Auch bei Moss an der Dammstraße, auf Stünkels Hof im Mitteldorf, erstmals vor der Sperber-Apotheke an der Hannoverschen Straße, vor dem Weinladen an der Von-Alten-Straße sowie – noch mit Fragezeichen – im Von-Alten-Karree soll es ab 11 Uhr Livemusik geben. Mit einem Sportparcours will die TSG gemeinsam mit dem Domfront-Partnerschaftsverein den Domfrontplatz beleben.

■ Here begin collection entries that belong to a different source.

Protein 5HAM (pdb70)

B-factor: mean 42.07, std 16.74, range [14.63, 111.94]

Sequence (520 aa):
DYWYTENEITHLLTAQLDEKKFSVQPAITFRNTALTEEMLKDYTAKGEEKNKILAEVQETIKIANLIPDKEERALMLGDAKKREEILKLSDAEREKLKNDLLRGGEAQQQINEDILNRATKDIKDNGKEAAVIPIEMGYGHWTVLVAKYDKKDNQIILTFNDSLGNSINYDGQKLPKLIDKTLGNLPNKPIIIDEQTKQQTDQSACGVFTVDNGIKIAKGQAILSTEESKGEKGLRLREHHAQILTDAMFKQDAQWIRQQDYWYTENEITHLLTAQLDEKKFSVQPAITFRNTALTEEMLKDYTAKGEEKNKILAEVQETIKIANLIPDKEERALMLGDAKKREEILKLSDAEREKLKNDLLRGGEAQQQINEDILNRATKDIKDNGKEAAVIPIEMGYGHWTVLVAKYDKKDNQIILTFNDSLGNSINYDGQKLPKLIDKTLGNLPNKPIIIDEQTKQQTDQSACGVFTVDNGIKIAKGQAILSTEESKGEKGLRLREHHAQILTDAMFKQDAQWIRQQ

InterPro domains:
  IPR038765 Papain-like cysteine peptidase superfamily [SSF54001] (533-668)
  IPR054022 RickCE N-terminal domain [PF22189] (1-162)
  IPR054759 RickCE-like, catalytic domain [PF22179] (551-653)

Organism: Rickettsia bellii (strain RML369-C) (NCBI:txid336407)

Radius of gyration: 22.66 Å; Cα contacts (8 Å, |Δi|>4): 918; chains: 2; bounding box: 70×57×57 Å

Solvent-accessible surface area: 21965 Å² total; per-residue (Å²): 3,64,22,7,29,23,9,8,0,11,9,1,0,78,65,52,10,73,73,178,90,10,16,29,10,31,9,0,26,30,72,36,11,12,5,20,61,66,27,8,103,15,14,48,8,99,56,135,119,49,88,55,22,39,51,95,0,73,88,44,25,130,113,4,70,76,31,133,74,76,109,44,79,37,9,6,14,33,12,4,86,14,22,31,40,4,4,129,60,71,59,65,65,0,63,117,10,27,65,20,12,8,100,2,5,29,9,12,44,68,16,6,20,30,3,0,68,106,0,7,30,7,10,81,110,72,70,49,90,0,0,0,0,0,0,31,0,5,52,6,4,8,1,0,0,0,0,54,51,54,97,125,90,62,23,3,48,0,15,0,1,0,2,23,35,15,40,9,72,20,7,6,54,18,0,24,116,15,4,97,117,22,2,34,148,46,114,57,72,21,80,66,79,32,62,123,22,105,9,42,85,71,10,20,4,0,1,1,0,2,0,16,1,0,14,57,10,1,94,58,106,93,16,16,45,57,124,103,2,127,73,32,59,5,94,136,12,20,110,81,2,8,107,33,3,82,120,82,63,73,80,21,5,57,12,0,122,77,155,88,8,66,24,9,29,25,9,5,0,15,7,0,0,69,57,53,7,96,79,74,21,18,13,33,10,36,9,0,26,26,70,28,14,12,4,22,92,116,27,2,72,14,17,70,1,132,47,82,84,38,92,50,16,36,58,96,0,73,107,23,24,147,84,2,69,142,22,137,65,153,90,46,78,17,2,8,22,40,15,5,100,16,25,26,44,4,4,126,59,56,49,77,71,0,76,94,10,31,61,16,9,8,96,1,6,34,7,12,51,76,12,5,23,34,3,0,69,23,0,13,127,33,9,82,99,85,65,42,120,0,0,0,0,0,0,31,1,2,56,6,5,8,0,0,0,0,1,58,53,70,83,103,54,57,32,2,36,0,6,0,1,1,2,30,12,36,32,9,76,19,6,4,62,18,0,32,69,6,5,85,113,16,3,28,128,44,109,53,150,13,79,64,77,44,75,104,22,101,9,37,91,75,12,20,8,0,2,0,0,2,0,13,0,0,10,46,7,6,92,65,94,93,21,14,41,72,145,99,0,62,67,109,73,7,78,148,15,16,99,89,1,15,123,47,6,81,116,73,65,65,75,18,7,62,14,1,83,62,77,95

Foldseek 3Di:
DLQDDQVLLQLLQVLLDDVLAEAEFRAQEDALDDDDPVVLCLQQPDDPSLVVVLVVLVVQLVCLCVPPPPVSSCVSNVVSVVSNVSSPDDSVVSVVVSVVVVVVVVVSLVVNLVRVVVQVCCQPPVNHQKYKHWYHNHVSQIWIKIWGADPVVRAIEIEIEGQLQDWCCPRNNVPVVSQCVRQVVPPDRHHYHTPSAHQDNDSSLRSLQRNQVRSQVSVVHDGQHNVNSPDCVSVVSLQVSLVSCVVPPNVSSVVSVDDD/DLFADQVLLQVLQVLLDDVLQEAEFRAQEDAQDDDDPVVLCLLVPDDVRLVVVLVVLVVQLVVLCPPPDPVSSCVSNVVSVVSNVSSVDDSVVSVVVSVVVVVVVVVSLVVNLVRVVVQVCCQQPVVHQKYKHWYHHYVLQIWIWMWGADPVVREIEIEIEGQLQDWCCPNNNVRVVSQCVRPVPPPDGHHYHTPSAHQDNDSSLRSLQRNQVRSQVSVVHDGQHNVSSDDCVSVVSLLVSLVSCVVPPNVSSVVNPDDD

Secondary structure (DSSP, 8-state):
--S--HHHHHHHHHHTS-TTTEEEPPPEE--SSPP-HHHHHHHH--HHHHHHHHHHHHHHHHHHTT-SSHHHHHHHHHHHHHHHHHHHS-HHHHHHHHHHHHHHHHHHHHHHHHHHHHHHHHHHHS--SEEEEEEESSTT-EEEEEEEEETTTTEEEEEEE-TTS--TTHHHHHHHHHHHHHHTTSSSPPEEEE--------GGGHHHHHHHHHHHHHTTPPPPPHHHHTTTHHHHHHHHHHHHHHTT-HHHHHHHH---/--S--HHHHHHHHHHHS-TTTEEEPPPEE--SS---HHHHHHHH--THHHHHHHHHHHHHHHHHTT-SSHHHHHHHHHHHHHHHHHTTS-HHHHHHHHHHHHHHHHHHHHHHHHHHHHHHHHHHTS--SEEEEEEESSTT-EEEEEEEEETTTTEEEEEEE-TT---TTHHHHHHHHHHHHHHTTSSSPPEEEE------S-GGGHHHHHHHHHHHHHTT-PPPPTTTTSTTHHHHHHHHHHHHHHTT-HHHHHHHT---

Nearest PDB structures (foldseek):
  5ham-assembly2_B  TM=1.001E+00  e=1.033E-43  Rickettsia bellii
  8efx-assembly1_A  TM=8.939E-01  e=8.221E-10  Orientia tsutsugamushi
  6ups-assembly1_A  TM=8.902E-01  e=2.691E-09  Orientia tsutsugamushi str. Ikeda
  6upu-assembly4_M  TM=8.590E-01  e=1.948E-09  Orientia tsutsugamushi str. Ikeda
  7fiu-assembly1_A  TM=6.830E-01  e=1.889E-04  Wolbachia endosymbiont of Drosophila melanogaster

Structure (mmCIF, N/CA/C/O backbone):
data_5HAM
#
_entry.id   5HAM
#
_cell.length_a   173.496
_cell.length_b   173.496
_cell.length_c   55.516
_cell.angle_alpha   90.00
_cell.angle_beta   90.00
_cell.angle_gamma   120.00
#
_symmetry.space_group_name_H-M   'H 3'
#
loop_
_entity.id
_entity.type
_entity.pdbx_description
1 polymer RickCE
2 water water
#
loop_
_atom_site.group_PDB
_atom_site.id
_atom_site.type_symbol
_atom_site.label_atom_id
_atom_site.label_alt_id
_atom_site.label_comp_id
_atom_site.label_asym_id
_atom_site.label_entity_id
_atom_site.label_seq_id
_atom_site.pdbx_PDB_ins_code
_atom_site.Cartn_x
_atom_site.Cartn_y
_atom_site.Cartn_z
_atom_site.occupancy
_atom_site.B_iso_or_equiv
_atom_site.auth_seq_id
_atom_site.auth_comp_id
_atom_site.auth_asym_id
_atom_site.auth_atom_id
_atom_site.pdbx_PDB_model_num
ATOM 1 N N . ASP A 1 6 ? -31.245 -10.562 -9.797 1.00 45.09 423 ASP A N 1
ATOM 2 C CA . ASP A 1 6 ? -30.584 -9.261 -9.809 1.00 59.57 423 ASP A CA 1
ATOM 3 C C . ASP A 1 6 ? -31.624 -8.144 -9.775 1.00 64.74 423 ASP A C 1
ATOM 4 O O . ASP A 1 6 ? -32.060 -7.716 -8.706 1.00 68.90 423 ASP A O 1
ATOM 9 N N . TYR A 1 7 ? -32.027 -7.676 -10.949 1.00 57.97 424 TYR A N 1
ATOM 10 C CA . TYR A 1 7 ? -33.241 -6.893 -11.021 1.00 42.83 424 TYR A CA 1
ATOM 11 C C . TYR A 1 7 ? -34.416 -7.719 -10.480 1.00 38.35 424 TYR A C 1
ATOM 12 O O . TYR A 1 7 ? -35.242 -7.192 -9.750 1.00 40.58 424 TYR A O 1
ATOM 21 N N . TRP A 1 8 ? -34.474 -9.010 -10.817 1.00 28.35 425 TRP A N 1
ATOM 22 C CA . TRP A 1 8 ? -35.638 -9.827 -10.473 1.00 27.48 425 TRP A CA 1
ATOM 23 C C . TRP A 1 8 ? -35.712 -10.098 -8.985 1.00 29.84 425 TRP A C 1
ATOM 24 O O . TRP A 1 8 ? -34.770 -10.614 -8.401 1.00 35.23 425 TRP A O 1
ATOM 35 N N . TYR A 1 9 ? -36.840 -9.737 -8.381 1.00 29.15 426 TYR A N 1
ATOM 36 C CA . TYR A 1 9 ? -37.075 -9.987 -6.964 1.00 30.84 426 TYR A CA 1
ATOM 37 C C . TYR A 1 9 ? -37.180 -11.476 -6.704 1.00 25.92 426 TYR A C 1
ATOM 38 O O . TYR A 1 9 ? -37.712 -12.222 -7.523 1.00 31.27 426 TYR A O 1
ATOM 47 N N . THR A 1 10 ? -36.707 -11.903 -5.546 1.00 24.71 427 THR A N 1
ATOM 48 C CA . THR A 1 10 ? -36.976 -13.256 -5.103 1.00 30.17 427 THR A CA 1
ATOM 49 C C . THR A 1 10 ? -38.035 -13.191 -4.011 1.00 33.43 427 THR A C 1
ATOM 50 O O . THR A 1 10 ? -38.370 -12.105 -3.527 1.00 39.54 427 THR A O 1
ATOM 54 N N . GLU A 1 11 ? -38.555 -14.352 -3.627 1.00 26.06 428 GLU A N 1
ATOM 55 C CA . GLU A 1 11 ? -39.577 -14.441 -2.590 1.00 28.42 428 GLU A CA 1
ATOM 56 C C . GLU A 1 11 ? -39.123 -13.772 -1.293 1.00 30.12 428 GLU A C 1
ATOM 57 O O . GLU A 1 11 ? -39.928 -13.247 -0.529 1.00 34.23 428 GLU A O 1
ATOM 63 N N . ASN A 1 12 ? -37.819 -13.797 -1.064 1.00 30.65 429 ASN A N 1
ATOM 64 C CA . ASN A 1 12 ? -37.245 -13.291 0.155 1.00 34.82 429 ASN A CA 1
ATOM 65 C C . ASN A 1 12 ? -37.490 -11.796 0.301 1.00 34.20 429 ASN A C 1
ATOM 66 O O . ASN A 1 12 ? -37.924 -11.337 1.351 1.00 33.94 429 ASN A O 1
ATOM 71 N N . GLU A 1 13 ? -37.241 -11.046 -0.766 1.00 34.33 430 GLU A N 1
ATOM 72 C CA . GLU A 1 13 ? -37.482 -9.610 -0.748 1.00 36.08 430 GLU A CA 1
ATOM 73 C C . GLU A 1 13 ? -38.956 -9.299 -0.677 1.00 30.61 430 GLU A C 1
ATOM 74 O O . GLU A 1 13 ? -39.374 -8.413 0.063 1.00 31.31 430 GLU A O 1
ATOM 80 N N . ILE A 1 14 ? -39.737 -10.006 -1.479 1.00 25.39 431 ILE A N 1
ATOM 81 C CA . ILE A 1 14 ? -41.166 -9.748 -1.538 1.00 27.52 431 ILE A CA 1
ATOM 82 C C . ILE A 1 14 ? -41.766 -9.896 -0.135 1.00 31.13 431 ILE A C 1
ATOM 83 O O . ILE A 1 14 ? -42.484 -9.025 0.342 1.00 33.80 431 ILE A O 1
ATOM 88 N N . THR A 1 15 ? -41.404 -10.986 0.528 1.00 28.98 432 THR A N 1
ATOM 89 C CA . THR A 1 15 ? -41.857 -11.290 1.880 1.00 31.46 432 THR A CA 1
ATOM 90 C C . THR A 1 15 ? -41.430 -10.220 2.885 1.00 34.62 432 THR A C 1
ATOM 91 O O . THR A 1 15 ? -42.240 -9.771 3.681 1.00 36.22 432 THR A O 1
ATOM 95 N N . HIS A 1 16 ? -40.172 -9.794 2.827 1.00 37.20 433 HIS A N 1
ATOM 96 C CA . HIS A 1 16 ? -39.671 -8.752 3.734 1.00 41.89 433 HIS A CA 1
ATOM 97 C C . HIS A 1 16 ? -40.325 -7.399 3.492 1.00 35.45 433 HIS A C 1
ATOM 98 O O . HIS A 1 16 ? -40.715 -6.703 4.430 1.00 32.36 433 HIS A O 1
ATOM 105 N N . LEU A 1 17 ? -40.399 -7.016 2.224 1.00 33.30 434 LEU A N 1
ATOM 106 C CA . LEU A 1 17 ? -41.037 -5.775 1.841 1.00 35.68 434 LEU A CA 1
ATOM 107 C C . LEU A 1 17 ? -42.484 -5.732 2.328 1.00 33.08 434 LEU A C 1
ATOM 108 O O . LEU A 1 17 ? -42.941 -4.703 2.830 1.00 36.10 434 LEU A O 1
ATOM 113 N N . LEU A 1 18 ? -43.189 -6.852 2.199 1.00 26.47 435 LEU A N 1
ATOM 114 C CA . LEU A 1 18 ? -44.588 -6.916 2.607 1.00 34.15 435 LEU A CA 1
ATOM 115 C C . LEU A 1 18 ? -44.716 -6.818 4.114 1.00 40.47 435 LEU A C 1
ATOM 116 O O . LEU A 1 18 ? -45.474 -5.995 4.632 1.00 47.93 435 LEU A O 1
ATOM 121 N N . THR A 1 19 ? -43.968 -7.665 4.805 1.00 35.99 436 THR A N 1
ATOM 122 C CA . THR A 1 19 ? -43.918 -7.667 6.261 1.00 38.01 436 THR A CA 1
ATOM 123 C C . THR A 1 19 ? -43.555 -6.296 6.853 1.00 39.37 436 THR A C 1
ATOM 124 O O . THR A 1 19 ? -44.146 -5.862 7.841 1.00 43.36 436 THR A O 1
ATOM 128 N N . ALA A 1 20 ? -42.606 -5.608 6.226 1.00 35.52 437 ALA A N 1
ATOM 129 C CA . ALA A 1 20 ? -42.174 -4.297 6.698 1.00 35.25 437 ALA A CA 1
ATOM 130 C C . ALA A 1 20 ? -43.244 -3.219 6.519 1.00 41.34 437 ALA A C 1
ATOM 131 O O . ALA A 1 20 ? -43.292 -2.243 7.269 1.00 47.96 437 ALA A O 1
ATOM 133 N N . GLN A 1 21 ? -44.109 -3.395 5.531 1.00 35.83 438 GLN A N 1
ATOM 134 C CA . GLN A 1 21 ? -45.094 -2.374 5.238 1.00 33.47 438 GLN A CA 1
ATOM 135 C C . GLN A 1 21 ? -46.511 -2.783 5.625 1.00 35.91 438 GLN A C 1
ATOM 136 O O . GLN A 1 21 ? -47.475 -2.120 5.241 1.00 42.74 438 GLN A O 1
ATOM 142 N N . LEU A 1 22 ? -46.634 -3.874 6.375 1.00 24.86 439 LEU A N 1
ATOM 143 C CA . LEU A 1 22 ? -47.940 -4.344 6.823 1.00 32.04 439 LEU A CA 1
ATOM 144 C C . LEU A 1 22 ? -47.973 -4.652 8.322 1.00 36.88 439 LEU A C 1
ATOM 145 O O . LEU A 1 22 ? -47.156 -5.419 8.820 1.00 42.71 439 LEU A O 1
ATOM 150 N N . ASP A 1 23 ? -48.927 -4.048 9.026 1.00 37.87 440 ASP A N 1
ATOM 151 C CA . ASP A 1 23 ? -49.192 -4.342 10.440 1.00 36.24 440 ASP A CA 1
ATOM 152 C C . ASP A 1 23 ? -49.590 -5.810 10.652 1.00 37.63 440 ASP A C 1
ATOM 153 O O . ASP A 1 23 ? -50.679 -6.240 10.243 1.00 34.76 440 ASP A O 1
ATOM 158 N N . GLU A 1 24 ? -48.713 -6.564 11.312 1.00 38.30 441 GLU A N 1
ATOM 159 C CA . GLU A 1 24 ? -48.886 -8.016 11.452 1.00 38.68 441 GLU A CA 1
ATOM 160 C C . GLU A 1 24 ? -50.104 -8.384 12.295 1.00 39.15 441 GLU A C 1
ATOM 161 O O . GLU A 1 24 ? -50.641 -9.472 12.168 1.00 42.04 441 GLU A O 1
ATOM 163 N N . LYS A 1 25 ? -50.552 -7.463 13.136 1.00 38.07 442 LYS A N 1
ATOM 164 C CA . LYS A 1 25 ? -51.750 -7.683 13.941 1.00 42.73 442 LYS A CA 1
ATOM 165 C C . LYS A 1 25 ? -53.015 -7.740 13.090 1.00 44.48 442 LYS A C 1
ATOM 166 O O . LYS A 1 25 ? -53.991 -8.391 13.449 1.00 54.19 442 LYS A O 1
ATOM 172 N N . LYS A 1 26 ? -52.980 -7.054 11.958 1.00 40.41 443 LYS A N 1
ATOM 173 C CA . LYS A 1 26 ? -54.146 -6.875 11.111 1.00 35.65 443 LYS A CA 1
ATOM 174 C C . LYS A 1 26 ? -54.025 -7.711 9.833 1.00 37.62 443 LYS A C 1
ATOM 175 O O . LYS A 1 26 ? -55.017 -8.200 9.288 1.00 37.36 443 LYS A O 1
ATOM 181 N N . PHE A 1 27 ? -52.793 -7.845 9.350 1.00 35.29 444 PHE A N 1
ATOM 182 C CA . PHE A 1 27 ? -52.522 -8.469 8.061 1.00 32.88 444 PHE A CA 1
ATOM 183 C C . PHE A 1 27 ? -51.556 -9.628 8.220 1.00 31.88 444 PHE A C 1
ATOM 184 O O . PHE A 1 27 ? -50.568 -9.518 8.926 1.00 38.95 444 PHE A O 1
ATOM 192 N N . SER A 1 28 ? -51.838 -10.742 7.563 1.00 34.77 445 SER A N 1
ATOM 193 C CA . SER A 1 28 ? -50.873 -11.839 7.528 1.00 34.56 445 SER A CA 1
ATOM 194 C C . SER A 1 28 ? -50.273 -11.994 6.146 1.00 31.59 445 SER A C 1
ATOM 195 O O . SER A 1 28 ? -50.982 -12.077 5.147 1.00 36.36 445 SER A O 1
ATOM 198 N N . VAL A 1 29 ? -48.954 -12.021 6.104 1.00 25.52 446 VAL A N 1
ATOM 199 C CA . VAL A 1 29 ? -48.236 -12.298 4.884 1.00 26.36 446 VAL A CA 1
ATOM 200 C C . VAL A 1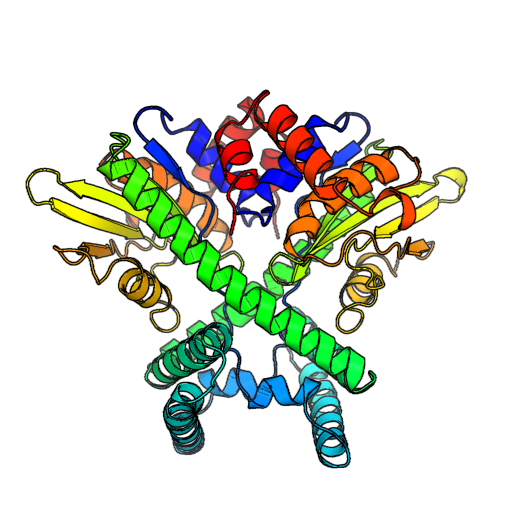 29 ? -47.921 -13.781 4.773 1.00 29.38 446 VAL A C 1
ATOM 201 O O . VAL A 1 29 ? -47.200 -14.330 5.602 1.00 28.40 446 VAL A O 1
ATOM 205 N N . GLN A 1 30 ? -48.450 -14.422 3.735 1.00 28.60 447 GLN A N 1
ATOM 206 C CA . GLN A 1 30 ? -48.255 -15.855 3.543 1.00 23.29 447 GLN A CA 1
ATOM 207 C C . GLN A 1 30 ? -46.985 -16.136 2.759 1.00 26.20 447 GLN A C 1
ATOM 208 O O . GLN A 1 30 ? -46.479 -15.266 2.058 1.00 28.11 447 GLN A O 1
ATOM 214 N N . PRO A 1 31 ? -46.454 -17.357 2.881 1.00 28.24 448 PRO A N 1
ATOM 215 C CA . PRO A 1 31 ? -45.394 -17.785 1.964 1.00 22.17 448 PRO A CA 1
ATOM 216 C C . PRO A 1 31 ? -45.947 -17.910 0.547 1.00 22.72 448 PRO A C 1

Burgwedeler Vereine, die wie die Voltigierer und Golfer Aktionen zum Mitmachen anbieten, bekommen einen Standplatz in zentraler Lage gratis. Im Mitteldorf und an der Hannoverschen Straße sind auch reine Infostände kostenlos. „Bitte melden“, fordern Müller und Schridde auf. Dieser Appell geht auch an Handwerker und Dienstleister, die Müller stärker für Stadtfest und IGK begeistern will. Für sie wurde der Penny-Parkplatz reserviert, über den Stadtfestbesucher zwischen Von-Alten- und Hannoverscher Straße hin- und herpendeln. Eine Wirtschaftsschau gibt es in Burgwedel nicht – im besten Fall wäre eine Mini-Handwer­kermesse drin, hofft Schridde. Bei erwarteten 10.000 bis 15.000 Besuchern böten sich Firmen ideale Möglichkeiten, ihr Leistungsspektrum zu präsentieren, Gespräche zu führen und Visitenkarten zu verteilen.